With everyone rushing out to create bots, I am reminded of the Jurassic Park quote: “Your scientists were so preoccupied with whether or not they could, they didn’t stop to think if they should”.
Despite what people will tell you, conversation or chat bots for that matter are not needed for everything.
For example where a simple web form will do, it will out perform against a chat bot. But if that same form could have most of it answered by one question, then a chat bot may be a better solution (or maybe you just need a better form).
Or simply changing your internal processes may negate the need for a chat bot. For example, imagine after analysing your support calls for training the bot you find that over 90% of calls are due to one printer. Do you create the bot, or just replace the printer?

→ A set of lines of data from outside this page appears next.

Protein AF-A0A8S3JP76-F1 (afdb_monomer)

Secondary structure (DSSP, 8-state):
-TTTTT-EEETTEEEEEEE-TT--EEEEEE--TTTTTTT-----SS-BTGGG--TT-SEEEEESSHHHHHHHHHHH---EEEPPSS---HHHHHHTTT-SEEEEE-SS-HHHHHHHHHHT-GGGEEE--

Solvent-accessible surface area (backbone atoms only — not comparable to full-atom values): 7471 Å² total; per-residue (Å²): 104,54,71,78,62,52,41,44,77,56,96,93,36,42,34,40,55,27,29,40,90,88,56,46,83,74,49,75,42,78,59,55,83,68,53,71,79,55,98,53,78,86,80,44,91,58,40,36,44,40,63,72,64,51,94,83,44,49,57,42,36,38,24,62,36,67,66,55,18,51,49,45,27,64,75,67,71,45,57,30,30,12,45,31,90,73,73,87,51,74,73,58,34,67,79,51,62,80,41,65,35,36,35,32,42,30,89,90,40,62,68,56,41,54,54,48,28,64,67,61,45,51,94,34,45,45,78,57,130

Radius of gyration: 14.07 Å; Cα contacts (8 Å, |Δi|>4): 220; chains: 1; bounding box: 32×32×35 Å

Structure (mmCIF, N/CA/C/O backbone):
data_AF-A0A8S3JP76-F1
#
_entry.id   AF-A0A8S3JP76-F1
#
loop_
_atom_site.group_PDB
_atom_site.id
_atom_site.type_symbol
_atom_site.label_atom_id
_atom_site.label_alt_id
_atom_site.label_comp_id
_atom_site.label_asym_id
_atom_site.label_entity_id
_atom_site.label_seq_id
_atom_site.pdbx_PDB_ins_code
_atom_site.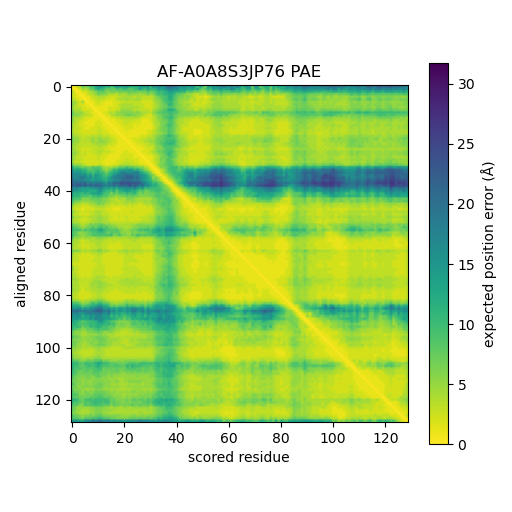Cartn_x
_atom_site.Cartn_y
_atom_site.Cartn_z
_atom_site.occupancy
_atom_site.B_iso_or_equiv
_atom_site.auth_seq_id
_atom_site.auth_comp_id
_atom_site.auth_asym_id
_atom_site.auth_atom_id
_atom_site.pdbx_PDB_model_num
ATOM 1 N N . THR A 1 1 ? -14.714 1.923 1.630 1.00 59.28 1 THR A N 1
ATOM 2 C CA . THR A 1 1 ? -13.275 2.130 1.914 1.00 59.28 1 THR A CA 1
ATOM 3 C C . THR A 1 1 ? -12.870 1.663 3.301 1.00 59.28 1 THR A C 1
ATOM 5 O O . THR A 1 1 ? -12.067 0.743 3.390 1.00 59.28 1 THR A O 1
ATOM 8 N N . LEU A 1 2 ? -13.468 2.208 4.370 1.00 67.31 2 LEU A N 1
ATOM 9 C CA . LEU A 1 2 ? -13.093 1.925 5.767 1.00 67.31 2 LEU A CA 1
ATOM 10 C C . LEU A 1 2 ? -13.101 0.426 6.128 1.00 67.31 2 LEU A C 1
ATOM 12 O O . LEU A 1 2 ? -12.133 -0.084 6.681 1.00 67.31 2 LEU A O 1
ATOM 16 N N . GLN A 1 3 ? -14.151 -0.307 5.738 1.00 75.38 3 GLN A N 1
ATOM 17 C CA . GLN A 1 3 ? -14.272 -1.740 6.042 1.00 75.38 3 GLN A CA 1
ATOM 18 C C . GLN A 1 3 ? -13.181 -2.604 5.393 1.00 75.38 3 GLN A C 1
ATOM 20 O O . GLN A 1 3 ? -12.736 -3.563 6.015 1.00 75.38 3 GLN A O 1
ATOM 25 N N . ARG A 1 4 ? -12.733 -2.258 4.175 1.00 82.44 4 ARG A N 1
ATOM 26 C CA . ARG A 1 4 ? -11.679 -2.992 3.450 1.00 82.44 4 ARG A CA 1
ATOM 27 C C . ARG A 1 4 ? -10.342 -2.879 4.177 1.00 82.44 4 ARG A C 1
ATOM 29 O O . ARG A 1 4 ? -9.708 -3.892 4.426 1.00 82.44 4 ARG A O 1
ATOM 36 N N . TYR A 1 5 ? -9.972 -1.670 4.591 1.00 86.19 5 TYR A N 1
ATOM 37 C CA . TYR A 1 5 ? -8.772 -1.430 5.401 1.00 86.19 5 TYR A CA 1
ATOM 38 C C . TYR A 1 5 ? -8.908 -1.880 6.863 1.00 86.19 5 TYR A C 1
ATOM 40 O O . TYR A 1 5 ? -7.979 -1.711 7.644 1.00 86.19 5 TYR A O 1
ATOM 48 N N . GLY A 1 6 ? -10.049 -2.453 7.254 1.00 86.12 6 GLY A N 1
ATOM 49 C CA . GLY A 1 6 ? -10.259 -2.936 8.615 1.00 86.12 6 GLY A CA 1
ATOM 50 C C . GLY A 1 6 ? -10.458 -1.830 9.651 1.00 86.12 6 GLY A C 1
ATOM 51 O O . GLY A 1 6 ? -10.460 -2.136 10.836 1.00 86.12 6 GLY A O 1
ATOM 52 N N . LEU A 1 7 ? -10.673 -0.574 9.242 1.00 90.25 7 LEU A N 1
ATOM 53 C CA . LEU A 1 7 ? -10.955 0.521 10.174 1.00 90.25 7 LEU A CA 1
ATOM 54 C C . LEU A 1 7 ? -12.233 0.246 10.966 1.00 90.25 7 LEU A C 1
ATOM 56 O O . LEU A 1 7 ? -13.209 -0.310 10.438 1.00 90.25 7 LEU A O 1
ATOM 60 N N . ARG A 1 8 ? -12.218 0.638 12.238 1.00 90.50 8 ARG A N 1
ATOM 61 C CA . ARG A 1 8 ? -13.333 0.474 13.175 1.00 90.50 8 ARG A CA 1
ATOM 62 C C . ARG A 1 8 ? -13.504 1.731 14.014 1.00 90.50 8 ARG A C 1
ATOM 64 O O . ARG A 1 8 ? -12.564 2.497 14.178 1.00 90.50 8 ARG A O 1
ATOM 71 N N . ILE A 1 9 ? -14.709 1.913 14.537 1.00 89.75 9 ILE A N 1
ATOM 72 C CA . ILE A 1 9 ? -14.988 2.894 15.583 1.00 89.75 9 ILE A CA 1
ATOM 73 C C . ILE A 1 9 ? -15.112 2.108 16.886 1.00 89.75 9 ILE A C 1
ATOM 75 O O . ILE A 1 9 ? -15.863 1.132 16.940 1.00 89.75 9 ILE A O 1
ATOM 79 N N . TYR A 1 10 ? -14.353 2.498 17.904 1.00 87.44 10 TYR A N 1
ATOM 80 C CA . TYR A 1 10 ? -14.393 1.906 19.237 1.00 87.44 10 TYR A CA 1
ATOM 81 C C . TYR A 1 10 ? -14.371 3.029 20.270 1.00 87.44 10 TYR A C 1
ATOM 83 O O . TYR A 1 10 ? -13.440 3.824 20.267 1.00 87.44 10 TYR A O 1
ATOM 91 N N . GLN A 1 11 ? -15.399 3.106 21.123 1.00 88.75 11 GLN A N 1
ATOM 92 C CA . GLN A 1 11 ? -15.534 4.162 22.143 1.00 88.75 11 GLN A CA 1
ATOM 93 C C . GLN A 1 11 ? -15.337 5.579 21.559 1.00 88.75 11 GLN A C 1
ATOM 95 O O . GLN A 1 11 ? -14.518 6.349 22.048 1.00 88.75 11 GLN A O 1
ATOM 100 N N . ASP A 1 12 ? -16.037 5.879 20.457 1.00 86.69 12 ASP A N 1
ATOM 101 C CA . ASP A 1 12 ? -15.960 7.143 19.695 1.00 86.69 12 ASP A CA 1
ATOM 102 C C . ASP A 1 12 ? -14.588 7.487 19.092 1.00 86.69 12 ASP A C 1
ATOM 104 O O . ASP A 1 12 ? -14.394 8.564 18.528 1.00 86.69 12 ASP A O 1
ATOM 108 N N . GLN A 1 13 ? -13.642 6.549 19.121 1.00 87.44 13 GLN A N 1
ATOM 109 C CA . GLN A 1 13 ? -12.342 6.690 18.483 1.00 87.44 13 GLN A CA 1
ATOM 110 C C . GLN A 1 13 ? -12.290 5.895 17.182 1.00 87.44 13 GLN A C 1
ATOM 112 O O . GLN A 1 13 ? -12.662 4.719 17.130 1.00 87.44 13 GLN A O 1
ATOM 117 N N . LEU A 1 14 ? -11.785 6.522 16.120 1.00 89.12 14 LEU A N 1
ATOM 118 C CA . LEU A 1 14 ? -1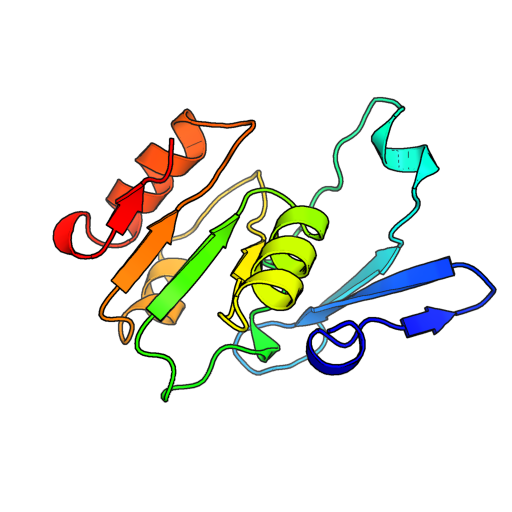1.453 5.816 14.889 1.00 89.12 14 LEU A CA 1
ATOM 119 C C . LEU A 1 14 ? -10.141 5.058 15.104 1.00 89.12 14 LEU A C 1
ATOM 121 O O . LEU A 1 14 ? -9.124 5.654 15.440 1.00 89.12 14 LEU A O 1
ATOM 125 N N . ILE A 1 15 ? -10.151 3.746 14.894 1.00 90.50 15 ILE A N 1
ATOM 126 C CA . ILE A 1 15 ? -8.981 2.886 15.070 1.00 90.50 15 ILE A CA 1
ATOM 127 C C . ILE A 1 15 ? -8.612 2.174 13.768 1.00 90.50 15 ILE A C 1
ATOM 129 O O . ILE A 1 15 ? -9.472 1.711 13.012 1.00 90.50 15 ILE A O 1
ATOM 133 N N . ALA A 1 16 ? -7.309 2.068 13.531 1.00 91.75 16 ALA A N 1
ATOM 134 C CA . ALA A 1 16 ? -6.691 1.388 12.406 1.00 91.75 16 ALA A CA 1
ATOM 135 C C . ALA A 1 16 ? -5.887 0.178 12.908 1.00 91.75 16 ALA A C 1
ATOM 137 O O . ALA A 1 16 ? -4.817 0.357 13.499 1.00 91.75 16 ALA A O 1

Or if your customer knows your domain language then a search engine or Retrieve and Rank may be a better solution.
IBM normally does all this checking through what we call a Cognitive Value Assessment (CVA). A well done CVA reduces all head aches on projects. Even if you don’t go with IBM, you should realistically examine your business process to determine if you even need a chat bot, and not just jumping on the bandwagon.
Most of the chat bots out there are just messaging frameworks, that allow you as a developer to interact with existing messaging systems. How you interpret, talk, react is all handled through code.
Out of the box, where Watson Conversation excels is the ability to take a knowledge domain (ie. Customer) that doesn’t directly match your Domain knowledge. With a handful of questions you can have your conversational bot answering questions it has never seen before.
Conversation also makes it relatively easy to write out your conversational flow (also known as chat-flow & process flow, depending on how long you worked in Watson).
Conversation is meant to piggy back on existing messaging frameworks to build intelligence into them with ease.
The danger of making things easy, is that people skip the theory and go straight to the development. The older people in the audience will remember when Visual Basic (or Lotus Notes for that matter) came out. It became easy to create applications, but most were travesties in UI, maintainability and functionality.
My focus going forward is to cover more the theory end to resolve this. As I am already competing with a number of blogs + videos in relation to Conversation.